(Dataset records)

__________________________________________________

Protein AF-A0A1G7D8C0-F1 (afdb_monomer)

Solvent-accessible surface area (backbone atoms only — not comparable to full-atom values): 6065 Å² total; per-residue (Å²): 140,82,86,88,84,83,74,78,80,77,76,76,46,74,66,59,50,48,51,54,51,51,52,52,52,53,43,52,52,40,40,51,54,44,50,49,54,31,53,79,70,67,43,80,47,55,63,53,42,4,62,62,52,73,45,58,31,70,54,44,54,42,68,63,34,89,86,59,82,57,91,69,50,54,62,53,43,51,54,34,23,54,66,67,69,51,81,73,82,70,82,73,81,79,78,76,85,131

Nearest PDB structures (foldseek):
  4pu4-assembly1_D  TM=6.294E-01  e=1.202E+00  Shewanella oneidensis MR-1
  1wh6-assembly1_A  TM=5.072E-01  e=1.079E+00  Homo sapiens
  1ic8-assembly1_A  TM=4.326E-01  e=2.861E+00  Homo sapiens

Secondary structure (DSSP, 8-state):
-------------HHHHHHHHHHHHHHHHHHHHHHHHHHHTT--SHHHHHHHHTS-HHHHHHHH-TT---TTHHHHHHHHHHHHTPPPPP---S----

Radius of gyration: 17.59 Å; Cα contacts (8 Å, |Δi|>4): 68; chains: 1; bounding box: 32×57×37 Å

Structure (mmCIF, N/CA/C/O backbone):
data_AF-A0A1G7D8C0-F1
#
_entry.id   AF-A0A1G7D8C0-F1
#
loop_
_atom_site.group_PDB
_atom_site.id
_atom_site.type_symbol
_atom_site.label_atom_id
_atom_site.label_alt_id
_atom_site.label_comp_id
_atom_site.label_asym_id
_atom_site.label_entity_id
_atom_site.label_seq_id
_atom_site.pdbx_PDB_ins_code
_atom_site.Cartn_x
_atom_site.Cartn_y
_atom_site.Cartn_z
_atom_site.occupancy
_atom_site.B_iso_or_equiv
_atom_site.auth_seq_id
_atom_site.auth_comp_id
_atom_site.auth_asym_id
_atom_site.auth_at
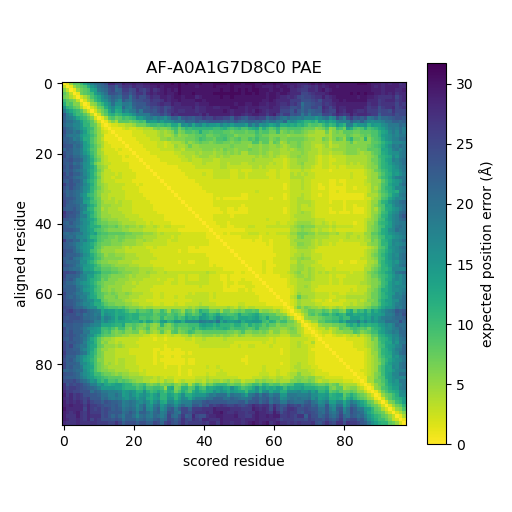om_id
_atom_site.pdbx_PDB_model_num
ATOM 1 N N . MET A 1 1 ? 17.366 41.150 -9.682 1.00 35.53 1 MET A N 1
ATOM 2 C CA . MET A 1 1 ? 16.621 40.764 -10.904 1.00 35.53 1 MET A CA 1
ATOM 3 C C . MET A 1 1 ? 17.673 40.456 -11.962 1.00 35.53 1 MET A C 1
ATOM 5 O O . MET A 1 1 ? 18.548 41.286 -12.110 1.00 35.53 1 MET A O 1
ATOM 9 N N . SER A 1 2 ? 17.771 39.334 -12.664 1.00 45.31 2 SER A N 1
ATOM 10 C CA . SER A 1 2 ? 16.911 38.171 -12.845 1.00 45.31 2 SER A CA 1
ATOM 11 C C . SER A 1 2 ? 17.721 37.079 -13.569 1.00 45.31 2 SER A C 1
ATOM 13 O O . SER A 1 2 ? 18.591 37.400 -14.368 1.00 45.31 2 SER A O 1
ATOM 15 N N . LEU A 1 3 ? 17.339 35.824 -13.310 1.00 42.75 3 LEU A N 1
ATOM 16 C CA . LEU A 1 3 ? 17.331 34.663 -14.217 1.00 42.75 3 LEU A CA 1
ATOM 17 C C . LEU A 1 3 ? 18.662 34.153 -14.808 1.00 42.75 3 LEU A C 1
ATOM 19 O O . LEU A 1 3 ? 19.051 34.518 -15.912 1.00 42.75 3 LEU A O 1
ATOM 23 N N . SER A 1 4 ? 19.215 33.122 -14.163 1.00 50.81 4 SER A N 1
ATOM 24 C CA . SER A 1 4 ? 19.863 32.013 -14.879 1.00 50.81 4 SER A CA 1
ATOM 25 C C . SER A 1 4 ? 18.903 30.825 -14.933 1.00 50.81 4 SER A C 1
ATOM 27 O O . SER A 1 4 ? 18.599 30.261 -13.882 1.00 50.81 4 SER A O 1
ATOM 29 N N . PRO A 1 5 ? 18.451 30.397 -16.125 1.00 50.56 5 PRO A N 1
ATOM 30 C CA . PRO A 1 5 ? 17.993 29.027 -16.277 1.00 50.56 5 PRO A CA 1
ATOM 31 C C . PRO A 1 5 ? 18.521 28.433 -17.588 1.00 50.56 5 PRO A C 1
ATOM 33 O O . PRO A 1 5 ? 17.771 28.209 -18.532 1.00 50.56 5 PRO A O 1
ATOM 36 N N . ASN A 1 6 ? 19.823 28.159 -17.651 1.00 45.75 6 ASN A N 1
ATOM 37 C CA . ASN A 1 6 ? 20.360 27.212 -18.626 1.00 45.75 6 ASN A CA 1
ATOM 38 C C . ASN A 1 6 ? 20.999 26.044 -17.873 1.00 45.75 6 ASN A C 1
ATOM 40 O O . ASN A 1 6 ? 22.218 25.921 -17.798 1.00 45.75 6 ASN A O 1
ATOM 44 N N . GLN A 1 7 ? 20.161 25.214 -17.250 1.00 57.28 7 GLN A N 1
ATOM 45 C CA . GLN A 1 7 ? 20.586 23.861 -16.914 1.00 57.28 7 GLN A CA 1
ATOM 46 C C . GLN A 1 7 ? 20.334 22.992 -18.150 1.00 57.28 7 GLN A C 1
ATOM 48 O O . GLN A 1 7 ? 19.182 22.900 -18.593 1.00 57.28 7 GLN A O 1
ATOM 53 N N . PRO A 1 8 ? 21.367 22.365 -18.740 1.00 49.16 8 PRO A N 1
ATOM 54 C CA . PRO A 1 8 ? 21.149 21.425 -19.824 1.00 49.16 8 PRO A CA 1
ATOM 55 C C . PRO A 1 8 ? 20.272 20.289 -19.293 1.00 49.16 8 PRO A C 1
ATOM 57 O O . PRO A 1 8 ? 20.573 19.693 -18.260 1.00 49.16 8 PRO A O 1
ATOM 60 N N . LYS A 1 9 ? 19.165 19.998 -19.987 1.00 53.16 9 LYS A N 1
ATOM 61 C CA . LYS A 1 9 ? 18.348 18.805 -19.737 1.00 53.16 9 LYS A CA 1
ATOM 62 C C . LYS A 1 9 ? 19.273 17.590 -19.792 1.00 53.16 9 LYS A C 1
ATOM 64 O O . LYS A 1 9 ? 19.679 17.191 -20.884 1.00 53.16 9 LYS A O 1
ATOM 69 N N . SER A 1 10 ? 19.619 17.022 -18.637 1.00 56.47 10 SER A N 1
ATOM 70 C CA . SER A 1 10 ? 20.404 15.793 -18.562 1.00 56.47 10 SER A CA 1
ATOM 71 C C . SER A 1 10 ? 19.697 14.727 -19.394 1.00 56.47 10 SER A C 1
ATOM 73 O O . SER A 1 10 ? 18.560 14.349 -19.103 1.00 56.47 10 SER A O 1
ATOM 75 N N . LYS A 1 11 ? 20.339 14.286 -20.481 1.00 63.66 11 LYS A N 1
ATOM 76 C CA . LYS A 1 11 ? 19.852 13.174 -21.297 1.00 63.66 11 LYS A CA 1
ATOM 77 C C . LYS A 1 11 ? 19.887 11.938 -20.404 1.00 63.66 11 LYS A C 1
ATOM 79 O O . LYS A 1 11 ? 20.960 11.422 -20.120 1.00 63.66 11 LYS A O 1
ATOM 84 N N . ILE A 1 12 ? 18.720 11.515 -19.923 1.00 70.62 12 ILE A N 1
ATOM 85 C CA . ILE A 1 12 ? 18.559 10.253 -19.195 1.00 70.62 12 ILE A CA 1
ATOM 86 C C . ILE A 1 12 ? 19.188 9.153 -20.055 1.00 70.62 12 ILE A C 1
A
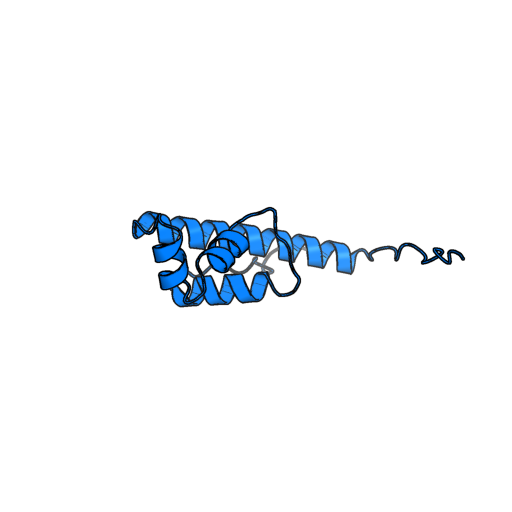TOM 88 O O . ILE A 1 12 ? 18.784 8.976 -21.209 1.00 70.62 12 ILE A O 1
ATOM 92 N N . THR A 1 13 ? 20.196 8.467 -19.519 1.00 78.56 13 THR A N 1
ATOM 93 C CA . THR A 1 13 ? 20.879 7.374 -20.215 1.00 78.56 13 THR A CA 1
ATOM 94 C C . THR A 1 13 ? 19.912 6.198 -20.420 1.00 78.56 13 THR A C 1
ATOM 96 O O . THR A 1 13 ? 18.914 6.084 -19.700 1.00 78.56 13 THR A O 1
ATOM 99 N N . PRO A 1 14 ? 20.157 5.311 -21.401 1.00 79.75 14 PRO A N 1
ATOM 100 C CA . PRO A 1 14 ? 19.350 4.103 -21.581 1.00 79.75 14 PRO A CA 1
ATOM 101 C C . PRO A 1 14 ? 19.255 3.250 -20.307 1.00 79.75 14 PRO A C 1
ATOM 103 O O . PRO A 1 14 ? 18.174 2.768 -19.980 1.00 79.75 14 PRO A O 1
ATOM 106 N N . GLU A 1 15 ? 20.347 3.146 -19.549 1.00 76.50 15 GLU A N 1
ATOM 107 C CA . GLU A 1 15 ? 20.413 2.425 -18.271 1.00 76.50 15 GLU A CA 1
ATOM 108 C C . GLU A 1 15 ? 19.513 3.055 -17.202 1.00 76.50 15 GLU A C 1
ATOM 110 O O . GLU A 1 15 ? 18.711 2.367 -16.577 1.00 76.50 15 GLU A O 1
ATOM 115 N N . GLU A 1 16 ? 19.562 4.380 -17.045 1.00 80.44 16 GLU A N 1
ATOM 116 C CA . GLU A 1 16 ? 18.712 5.098 -16.090 1.00 80.44 16 GLU A CA 1
ATOM 117 C C . GLU A 1 16 ? 17.229 5.014 -16.489 1.00 80.44 16 GLU A C 1
ATOM 119 O O . GLU A 1 16 ? 16.341 4.913 -15.640 1.00 80.44 16 GLU A O 1
ATOM 124 N N . ARG A 1 17 ? 16.929 5.001 -17.795 1.00 81.19 17 ARG A N 1
ATOM 125 C CA . ARG A 1 17 ? 15.566 4.754 -18.287 1.00 81.19 17 ARG A CA 1
ATOM 126 C C . ARG A 1 17 ? 15.106 3.336 -17.947 1.00 81.19 17 ARG A C 1
ATOM 128 O O . ARG A 1 17 ? 13.964 3.175 -17.517 1.00 81.19 17 ARG A O 1
ATOM 135 N N . GLN A 1 18 ? 15.970 2.342 -18.140 1.00 81.75 18 GLN A N 1
ATOM 136 C CA . GLN A 1 18 ? 15.667 0.946 -17.843 1.00 81.75 18 GLN A CA 1
ATOM 137 C C . GLN A 1 18 ? 15.430 0.744 -16.346 1.00 81.75 18 GLN A C 1
ATOM 139 O O . GLN A 1 18 ? 14.408 0.176 -15.971 1.00 81.75 18 GLN A O 1
ATOM 144 N N . ARG A 1 19 ? 16.300 1.296 -15.491 1.00 81.38 19 ARG A N 1
ATOM 145 C CA . ARG A 1 19 ? 16.137 1.271 -14.032 1.00 81.38 19 ARG A CA 1
ATOM 146 C C . ARG A 1 19 ? 14.778 1.830 -13.615 1.00 81.38 19 ARG A C 1
ATOM 148 O O . ARG A 1 19 ? 14.002 1.141 -12.964 1.00 81.38 19 ARG A O 1
ATOM 155 N N . ARG A 1 20 ? 14.419 3.024 -14.100 1.00 82.06 20 ARG A N 1
ATOM 156 C CA . ARG A 1 20 ? 13.109 3.638 -13.810 1.00 82.06 20 ARG A CA 1
ATOM 157 C C . ARG A 1 20 ? 11.929 2.802 -14.301 1.00 82.06 20 ARG A C 1
ATOM 159 O O . ARG A 1 20 ? 10.864 2.840 -13.687 1.00 82.06 20 ARG A O 1
ATOM 166 N N . ALA A 1 21 ? 12.075 2.092 -15.420 1.00 84.06 21 ALA A N 1
ATOM 167 C CA . ALA A 1 21 ? 11.033 1.208 -15.934 1.00 84.06 21 ALA A CA 1
ATOM 168 C C . ALA A 1 21 ? 10.845 -0.020 -15.030 1.00 84.06 21 ALA A C 1
ATOM 170 O O . ALA A 1 21 ? 9.706 -0.326 -14.666 1.00 84.06 21 ALA A O 1
ATOM 171 N N . THR A 1 22 ? 11.942 -0.660 -14.619 1.00 86.50 22 THR A N 1
ATOM 172 C CA . THR A 1 22 ? 11.937 -1.778 -13.667 1.00 86.50 22 THR A CA 1
ATOM 173 C C . THR A 1 22 ? 11.339 -1.355 -12.330 1.00 86.50 22 THR A C 1
ATOM 175 O O . THR A 1 22 ? 10.366 -1.964 -11.889 1.00 86.50 22 THR A O 1
ATOM 178 N N . ASP A 1 23 ? 11.808 -0.247 -11.751 1.00 85.62 23 ASP A N 1
ATOM 179 C CA . ASP A 1 23 ? 11.291 0.286 -10.485 1.00 85.62 23 ASP A CA 1
ATOM 180 C C . ASP A 1 23 ? 9.784 0.545 -10.572 1.00 85.62 23 ASP A C 1
ATOM 182 O O . ASP A 1 23 ? 9.015 0.217 -9.665 1.00 85.62 23 ASP A O 1
ATOM 186 N N . ARG A 1 24 ? 9.317 1.089 -11.703 1.00 85.12 24 ARG A N 1
ATOM 187 C CA . ARG A 1 24 ? 7.892 1.342 -11.921 1.00 85.12 24 ARG A CA 1
ATOM 188 C C . ARG A 1 24 ? 7.072 0.059 -11.953 1.00 85.12 24 ARG A C 1
ATOM 190 O O . ARG A 1 24 ? 5.978 0.045 -11.388 1.00 85.12 24 ARG A O 1
ATOM 197 N N . LEU A 1 25 ? 7.569 -0.994 -12.598 1.00 88.19 25 LEU A N 1
ATOM 198 C CA . LEU A 1 25 ? 6.899 -2.295 -12.624 1.00 88.19 25 LEU A CA 1
ATOM 199 C C . LEU A 1 25 ? 6.874 -2.936 -11.234 1.00 88.19 25 LEU A C 1
ATOM 201 O O . LEU A 1 25 ? 5.812 -3.394 -10.807 1.00 88.19 25 LEU A O 1
ATOM 205 N N . THR A 1 26 ? 7.991 -2.901 -10.508 1.00 89.06 26 THR A N 1
ATOM 206 C CA . THR A 1 26 ? 8.094 -3.414 -9.136 1.00 89.06 26 THR A CA 1
ATOM 207 C C . THR A 1 26 ? 7.103 -2.714 -8.208 1.00 89.06 26 THR A C 1
ATOM 209 O O . THR A 1 26 ? 6.305 -3.377 -7.546 1.00 89.06 26 THR A O 1
ATOM 212 N N . MET A 1 27 ? 7.034 -1.378 -8.244 1.00 88.56 27 MET A N 1
ATOM 213 C CA . MET A 1 27 ? 6.058 -0.617 -7.453 1.00 88.56 27 MET A CA 1
ATOM 214 C C . MET A 1 27 ? 4.607 -0.987 -7.778 1.00 88.56 27 MET A C 1
ATOM 216 O O . MET A 1 27 ? 3.778 -1.078 -6.874 1.00 88.56 27 MET A O 1
ATOM 220 N N . ILE A 1 28 ? 4.268 -1.166 -9.062 1.00 88.94 28 ILE A N 1
ATOM 221 C CA . ILE A 1 28 ? 2.906 -1.550 -9.465 1.00 88.94 28 ILE A CA 1
ATOM 222 C C . ILE A 1 28 ? 2.556 -2.919 -8.878 1.00 88.94 28 ILE A C 1
ATOM 224 O O . ILE A 1 28 ? 1.484 -3.067 -8.293 1.00 88.94 28 ILE A O 1
ATOM 228 N N . ARG A 1 29 ? 3.462 -3.897 -8.989 1.00 91.44 29 ARG A N 1
ATOM 229 C CA . ARG A 1 29 ? 3.258 -5.251 -8.454 1.00 91.44 29 ARG A CA 1
ATOM 230 C C . ARG A 1 29 ? 3.091 -5.245 -6.935 1.00 91.44 29 ARG A C 1
ATOM 232 O O . ARG A 1 29 ? 2.144 -5
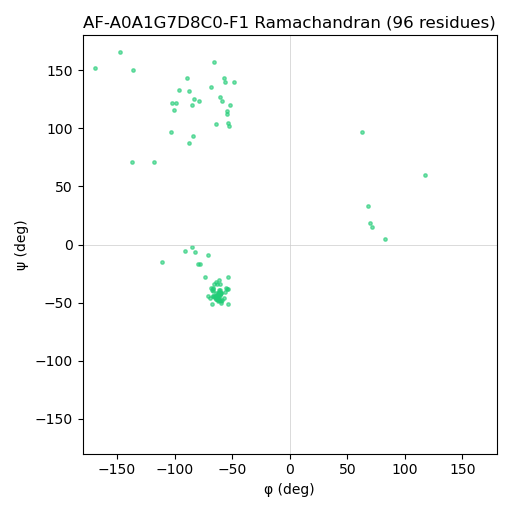.848 -6.440 1.00 91.44 29 ARG A O 1
ATOM 239 N N . LEU A 1 30 ? 3.937 -4.507 -6.215 1.00 92.31 30 LEU A N 1
ATOM 240 C CA . LEU A 1 30 ? 3.833 -4.350 -4.762 1.00 92.31 30 LEU A CA 1
ATOM 241 C C . LEU A 1 30 ? 2.508 -3.730 -4.335 1.00 92.31 30 LEU A C 1
ATOM 243 O O . LEU A 1 30 ? 1.826 -4.283 -3.478 1.00 92.31 30 LEU A O 1
ATOM 247 N N . ARG A 1 31 ? 2.094 -2.625 -4.962 1.00 92.19 31 ARG A N 1
ATOM 248 C CA . ARG A 1 31 ? 0.811 -1.982 -4.640 1.00 92.19 31 ARG A CA 1
ATOM 249 C C . ARG A 1 31 ? -0.374 -2.910 -4.871 1.00 92.19 31 ARG A C 1
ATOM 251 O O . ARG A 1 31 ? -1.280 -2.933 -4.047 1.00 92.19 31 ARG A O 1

__________________________________________________

Task prompt: The stretch of entries above that starts with the line containing "ATOM 1 N N ." and goes on through the line containing "ATOM 15 N N" is to be transcribed exactly, and no other line is to be transcribed.

Result of this task:
ATOM 1 N N . MET A 1 1 ? 17.366 41.150 -9.682 1.00 35.53 1 MET A N 1
ATOM 2 C CA . MET A 1 1 ? 16.621 40.764 -10.904 1.00 35.53 1 MET A CA 1
ATOM 3 C C . MET A 1 1 ? 17.673 40.456 -11.962 1.00 35.53 1 MET A C 1
ATOM 5 O O . MET A 1 1 ? 18.548 41.286 -12.110 1.00 35.53 1 MET A O 1
ATOM 9 N N . SER A 1 2 ? 17.771 39.334 -12.664 1.00 45.31 2 SER A N 1
ATOM 10 C CA . SER A 1 2 ? 16.911 38.171 -12.845 1.00 45.31 2 SER A CA 1
ATOM 11 C C . SER A 1 2 ? 17.721 37.079 -13.569 1.00 45.31 2 SER A C 1
ATOM 13 O O . SER A 1 2 ? 18.591 37.400 -14.368 1.00 45.31 2 SER A O 1
ATOM 15 N N . LEU A 1 3 ? 17.339 35.824 -13.310 1.00 42.75 3 LEU A N 1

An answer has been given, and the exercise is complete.